Reparameterization of correlation parameter for improved computation?

Sorry about this long post. Experience tell me it’s better to include too much information than too little.

Background
I am working on a model for analysis (and later prediction) of hunting harvest. The system has three geographical levels of interest: the nation, counties, and hunting management precincts. Each precinct has a number of reporting hunting teams, whose location are unknown beyond the level of precinct, that report their area and number of harvested animals per game species. I am primarily after a model that estimates the harvest rate per area unit, {\mu _{k,l}}, for every precinct k in county l. There are a few other bits and pieces to the framework, such as potentially a dependence of the area of hunting team and/or an association between average hunting rate and variability among hunting teams, but the most essential bit is a simple hierarchical structure with (random) effects at the county ({\lambda _l}) and precinct ({\chi _{k,l}}) level as

\log \left( {{\mu _{k,l}}} \right) = {\chi _{k,l}} + {\lambda _l} + \omega,

and the number of harvested individuals of team r in precinct k in county l can be modeled e.g. as

K_{r,k,l} \sim {\rm{Gamma - Poisson}}\left( {{\mu _{k,l}},\alpha } \right),
where \alpha is the shape parameter of the associate gamma distribution. For \omega, I’ve implemented a vague normal prior, and for {\chi _{k,l}} and {\lambda _l}, I’ve implemented
\eqalign{ & {\chi _{k,l}} \sim {\mathop{\rm Normal}\nolimits} \left( {0,\sigma } \right) \cr & {\lambda _l} \sim {\mathop{\rm Normal}\nolimits} \left( {0,\tau } \right) \cr} ,
where standard deviations \sigma and \tau are estimated in the analyses.
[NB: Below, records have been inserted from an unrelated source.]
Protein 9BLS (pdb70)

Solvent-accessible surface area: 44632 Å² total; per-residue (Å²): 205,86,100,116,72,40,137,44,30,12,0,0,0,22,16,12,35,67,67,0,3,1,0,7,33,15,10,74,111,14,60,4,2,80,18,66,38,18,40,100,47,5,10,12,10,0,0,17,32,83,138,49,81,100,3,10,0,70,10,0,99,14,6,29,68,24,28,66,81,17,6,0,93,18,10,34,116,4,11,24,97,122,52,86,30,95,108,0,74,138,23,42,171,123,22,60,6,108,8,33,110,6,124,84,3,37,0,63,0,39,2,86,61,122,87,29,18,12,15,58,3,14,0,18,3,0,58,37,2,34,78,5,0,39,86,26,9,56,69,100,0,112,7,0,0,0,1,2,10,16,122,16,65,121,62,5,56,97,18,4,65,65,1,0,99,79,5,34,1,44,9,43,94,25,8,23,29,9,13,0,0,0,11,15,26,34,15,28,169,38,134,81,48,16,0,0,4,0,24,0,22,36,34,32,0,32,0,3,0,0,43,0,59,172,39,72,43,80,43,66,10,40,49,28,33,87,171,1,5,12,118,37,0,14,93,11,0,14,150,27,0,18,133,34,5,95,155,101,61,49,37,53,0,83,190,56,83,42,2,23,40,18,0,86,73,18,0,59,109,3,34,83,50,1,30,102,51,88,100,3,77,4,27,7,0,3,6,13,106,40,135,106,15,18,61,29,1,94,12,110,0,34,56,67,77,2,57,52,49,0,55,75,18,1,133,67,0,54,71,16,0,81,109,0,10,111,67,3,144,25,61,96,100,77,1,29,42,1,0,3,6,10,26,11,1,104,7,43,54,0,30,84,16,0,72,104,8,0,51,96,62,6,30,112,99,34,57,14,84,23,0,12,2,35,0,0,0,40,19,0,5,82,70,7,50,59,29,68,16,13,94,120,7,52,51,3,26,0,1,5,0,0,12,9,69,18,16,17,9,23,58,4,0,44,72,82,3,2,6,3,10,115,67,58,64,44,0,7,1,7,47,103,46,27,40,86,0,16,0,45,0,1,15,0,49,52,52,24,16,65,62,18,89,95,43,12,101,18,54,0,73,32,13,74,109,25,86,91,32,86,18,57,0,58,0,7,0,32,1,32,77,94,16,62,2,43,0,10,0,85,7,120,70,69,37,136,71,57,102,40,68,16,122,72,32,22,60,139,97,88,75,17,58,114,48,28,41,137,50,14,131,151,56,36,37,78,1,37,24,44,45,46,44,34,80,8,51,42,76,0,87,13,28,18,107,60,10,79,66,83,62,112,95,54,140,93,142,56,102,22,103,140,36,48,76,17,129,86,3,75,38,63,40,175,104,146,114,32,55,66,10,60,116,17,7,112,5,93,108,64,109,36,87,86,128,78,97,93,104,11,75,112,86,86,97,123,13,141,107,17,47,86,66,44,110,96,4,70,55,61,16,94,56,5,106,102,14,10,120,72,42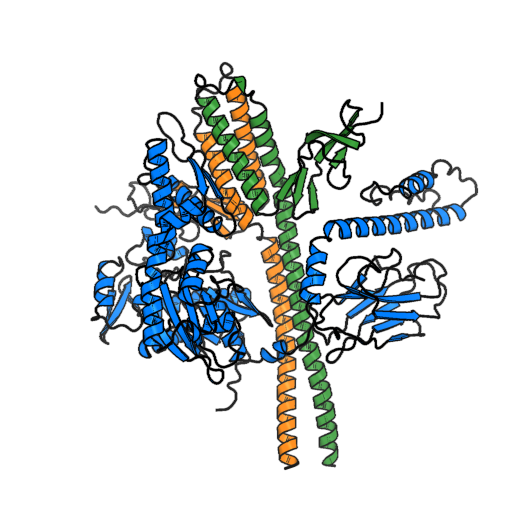,29,94,75,9,125,88,32,25,8,21,57,3,0,96,41,2,4,33,1,3,20,3,0,43,69,0,21,127,15,14,58,149,131,55,38,86,119,121,22,68,45,0,64,87,2,23,80,7,0,50,102,0,34,72,36,1,36,121,6,1,71,138,29,17,2,92,74,27,83,16,99,52,48,141,21,52,17,104,40,6,56,1,33,61,49,67,75,47,158,91,86,116,76,22,16,0,13,89,31,43,26,21,0,2,38,0,72,61,36,13,13,34,20,0,10,0,0,4,1,91,126,84,116,141,162,86,107,104,71,72,94,149,18,115,126,95,39,111,86,5,36,93,82,16,61,81,8,18,0,81,6,18,11,14,22,31,100,9,86,81,93,20,93,109,13,80,100,167,16,34,53,32,1,0,110,46,2,5,75,4,0,16,13,0,18,128,12,4,133,94,9,40,147,121,50,28,83,120,110,24,83,64,0,68,37,4,31,62,0,0,44,22,0,21,80,24,4,35,88,16,2,77,138,36,20,1,80,78,14,77,14,113,36,46,168,59,41,38,20,33,10,86,37,92,87,93,65,54,56,179,90,84,124,84,25,7,0,26,97,39,66,90,21,0,0,35,11,121,29,112,23,6,45,60,0,44,0,1,10,6,117,150,132,114,45,1,32,64,71,176

Secondary structure (DSSP, 8-state):
-------S-EEEEE--SSEEEEEEEETTEEEEPP-TTS-SEEE-EEE--SS---EESHHHHHTTTT-STTEEESGGGSTT-BSS-HHHHHHHHH-SSEEEE-TTSBEEEESSS-EE-HHHHHHHHHHHHHHHHHHHHSS---EEEEEE-TT--HHHHHHHHHHHHHTT-EEEEEEEHHHHHHHHHT-SSS-S-EEEEEE-SSSSEEEEEEE-GGGS-EEEEEEEETT--HHHHHHHHHHHHHHHHHHHTS--TTT-SHHHHHHHHHHHHHHHHTTT-SEEEEEEEEEEEETTEEEEEEEEEEHHHHHHHSHHHHHTTTHHHHHHHHHTT--TTT--EEEEESGGGGSHHHHHHHHHHHSSPPB-SS-GGGSHHHHHHHHHHHHSS--HHHHS--B-SSEEEE--TTS--EEEE-TT-BSSEEEEEEEE-SSTT--EEEEEEEEESSSSSSSS---EEEEEE------TT-SEEEEEEEE-SSS---EEEEETTS---EE-----SS-S-STHHHHTTTHHHHTSHHHHHHHHHHHHHHHHHHHHHHHHHHHTT--TT--GGGGTHHHHHHHHHT-TT-S-SSTT------TT--/-HHHHHHHHHHHHHHHHHHHHHHHHHHHHHHHHHHHHHHHHHHSS-HHHHHHHHHHHHHHHHHHHHS-SSS-SSSSHHHHHHHHHHHHHHHHHHHHHHHTTEEEE--SSPBP-TTTEEEEE----TTS-TTBEEEEEE-EEEETTEEEE-EEEEE------/-HHHHHHHHHHHHHHHHHHHHHHHHHHHHHHHHHHHHHHHHHHHHHHHHHHHHHHHHHHHHHHHHHS-GGG-STT-HHHHHHHHHHHHHHHHHHHHHHHTTEEEE--TTPBP-TTTEEEEEE---TTS-TTBEEEEEE-EEEETTEEEE-EEEEE----/-B-----

InterPro domains:
  IPR012725 Chaperone DnaK [MF_00332] (52-679)
  IPR012725 Chaperone DnaK [TIGR02350] (55-652)
  IPR013126 Heat shock protein 70 family [PF00012] (55-652)
  IPR013126 Heat shock protein 70 family [PTHR19375] (55-613)
  IPR018181 Heat shock protein 70, conserved site [PS00297] (58-65)
  IPR018181 Heat shock protein 70, conserved site [PS00329] (242-255)
  IPR018181 Heat shock protein 70, conserved site [PS01036] (383-397)
  IPR029047 Heat shock protein 70kD, peptide-binding domain superfamily [G3DSA:2.60.34.10] (428-552)
  IPR029047 Heat shock protein 70kD, peptide-binding domain superfamily [SSF100920] (430-586)
  IPR029048 Heat shock protein 70kD, C-terminal domain superfamily [G3DSA:1.20.1270.10] (553-656)
  IPR043129 ATPase, nucleotide binding domain [SSF53067] (55-235)
  IPR043129 ATPase, nucleotide binding domain [SSF53067] (237-428)

Sequence (921 aa):
MASEAIKGAVVGIDLGTTNSCVAVMEGKQAKVLENAEGARTTPSVVAFTADGERLVGMPAKRQAVTNPNNTFYATKRLIGWRYDDPEVQKDIKNVPFKIVRASNGDAWVEAHGKLYSPSQIGAFVLMKMKETAENYLGHTAKNAVITVPAYFNDSQRQATKDAGQISGLNVLRVINEPTAAALAYGLDKSEDKVIAVYDLGGGTFDISILEIQKGVFEVKSTNGDTFLGGEDFDQALLRHIVKEFKRETGVDLTKDNMALQRVREAAEKAKCELSSSVQTDINLPYLTMDSSGPKHLNMKLTRAQFEGIVTDLIRRTIAPCQKAMQDAEVSKSDIGEVILVGGMTRMPKVQQTVQDLFGRAPSKAVNPDEAVAIGAAIQGGVLAGDVTDVLLLDVTPLSLGIETLGGVFTKLINRNTTIPTKKSQVFSTAADGQTQVEIKVCQGEREMAGDNKLLGQFTLIGIPPAPRGVPQIEVTFDIDANGIVHVSAKDKGTGREQQIVIQSSGGLSKDDIENMVKNAEKYAEEDRRKKERVEAVNMAEGIIHDTETKMEEFKDQLPADECNKLKEEISKMRELLARKDSETGENIRQAASSTLLEEKVKLEEQLKETVEKYKRALADTENLRQRSQKLVEEAKLYGIQAFCKDLLEVADVLEKATQCVPKEEIKDDNPHLKNLYEGLVMTEVQIQKVFTKHGLLKLNPVGAKFDPYEHEALFHTPVEGKEPGTVALVSKVGYKLHGRTLRPALVGVVKEASATLLEEKVKLEEQLKETVEKYKRALADTENLRQRSQKLVEEAKLYGIQAFCKDLLEVADVLEKATQCVPKEEIKDDNPHLKNLYEGLVMTEVQIQKVFTKHGLLKLNPVGAKFDPYEHEALFHTPVEGKEPGTVALVSKVGYKLHGRTLRPALVGVVKEAVLLLDVT

Radius of gyration: 33.52 Å; Cα contacts (8 Å, |Δi|>4): 1710; chains: 4; bounding box: 59×105×104 Å

GO terms:
  GO:0031625 ubiquitin protein ligase binding (F, IPI)
  GO:0005739 mitochondrion (C, IDA)
  GO:0016887 ATP hydrolysis activity (F, IDA)
  GO:0016887 ATP hydrolysis activity (F, EXP)
  GO:0045646 regulation of erythrocyte differentiation (P, IMP)
  GO:0045647 negative regulation of erythrocyte differentiation (P, IMP)
  GO:0016226 iron-sulfur cluster assembly (P, IMP)
  GO:0030218 erythrocyte differentiation (P, IMP)
  GO:0005515 protein binding (F, IPI)
  GO:0005737 cytoplasm (C, TAS)
  GO:0005739 mitochondrion (C, TAS)
  GO:0005759 mitochondrial matrix (C, IDA)
  GO:0005739 mitochondrion (C, HTP)
  GO:0005759 mitochondrial matrix (C, TAS)
  GO:0042645 mitochondrial nucleoid (C, IDA)
  GO:0005737 cytoplasm (C, EXP)
  GO:0043066 negative regulation of apoptotic process (P, TAS)
  GO:0007007 inner mitochondrial membrane organization (P, IC)
  GO:0070062 extracellular exosome (C, HDA)
  GO:0005925 focal adhesion (C, HDA)

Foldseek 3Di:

I am currently adding a temporal component to the framework. This is in part motivated by that, for some species with low and variable harvest, posteriors get very wide, with 95% credibility intervals of harvest rates often spanning several orders of magnitudes. Since it’s expected that hunting is at least somewhat similar across years, it makes sense to borrow some information across years. I am at this stage not after a model that e.g. investigates a (linear) trend in the hunting rate. In a first step towards a temporal model, I’ve assumed that (adding subscripts t for time steps in years) that

{\omega _t}\sim{\rm{Normal}}\left( {{\omega _{t - 1}},S} \right),

where S is the standard deviation of between year change in (geometric) mean hunting rate.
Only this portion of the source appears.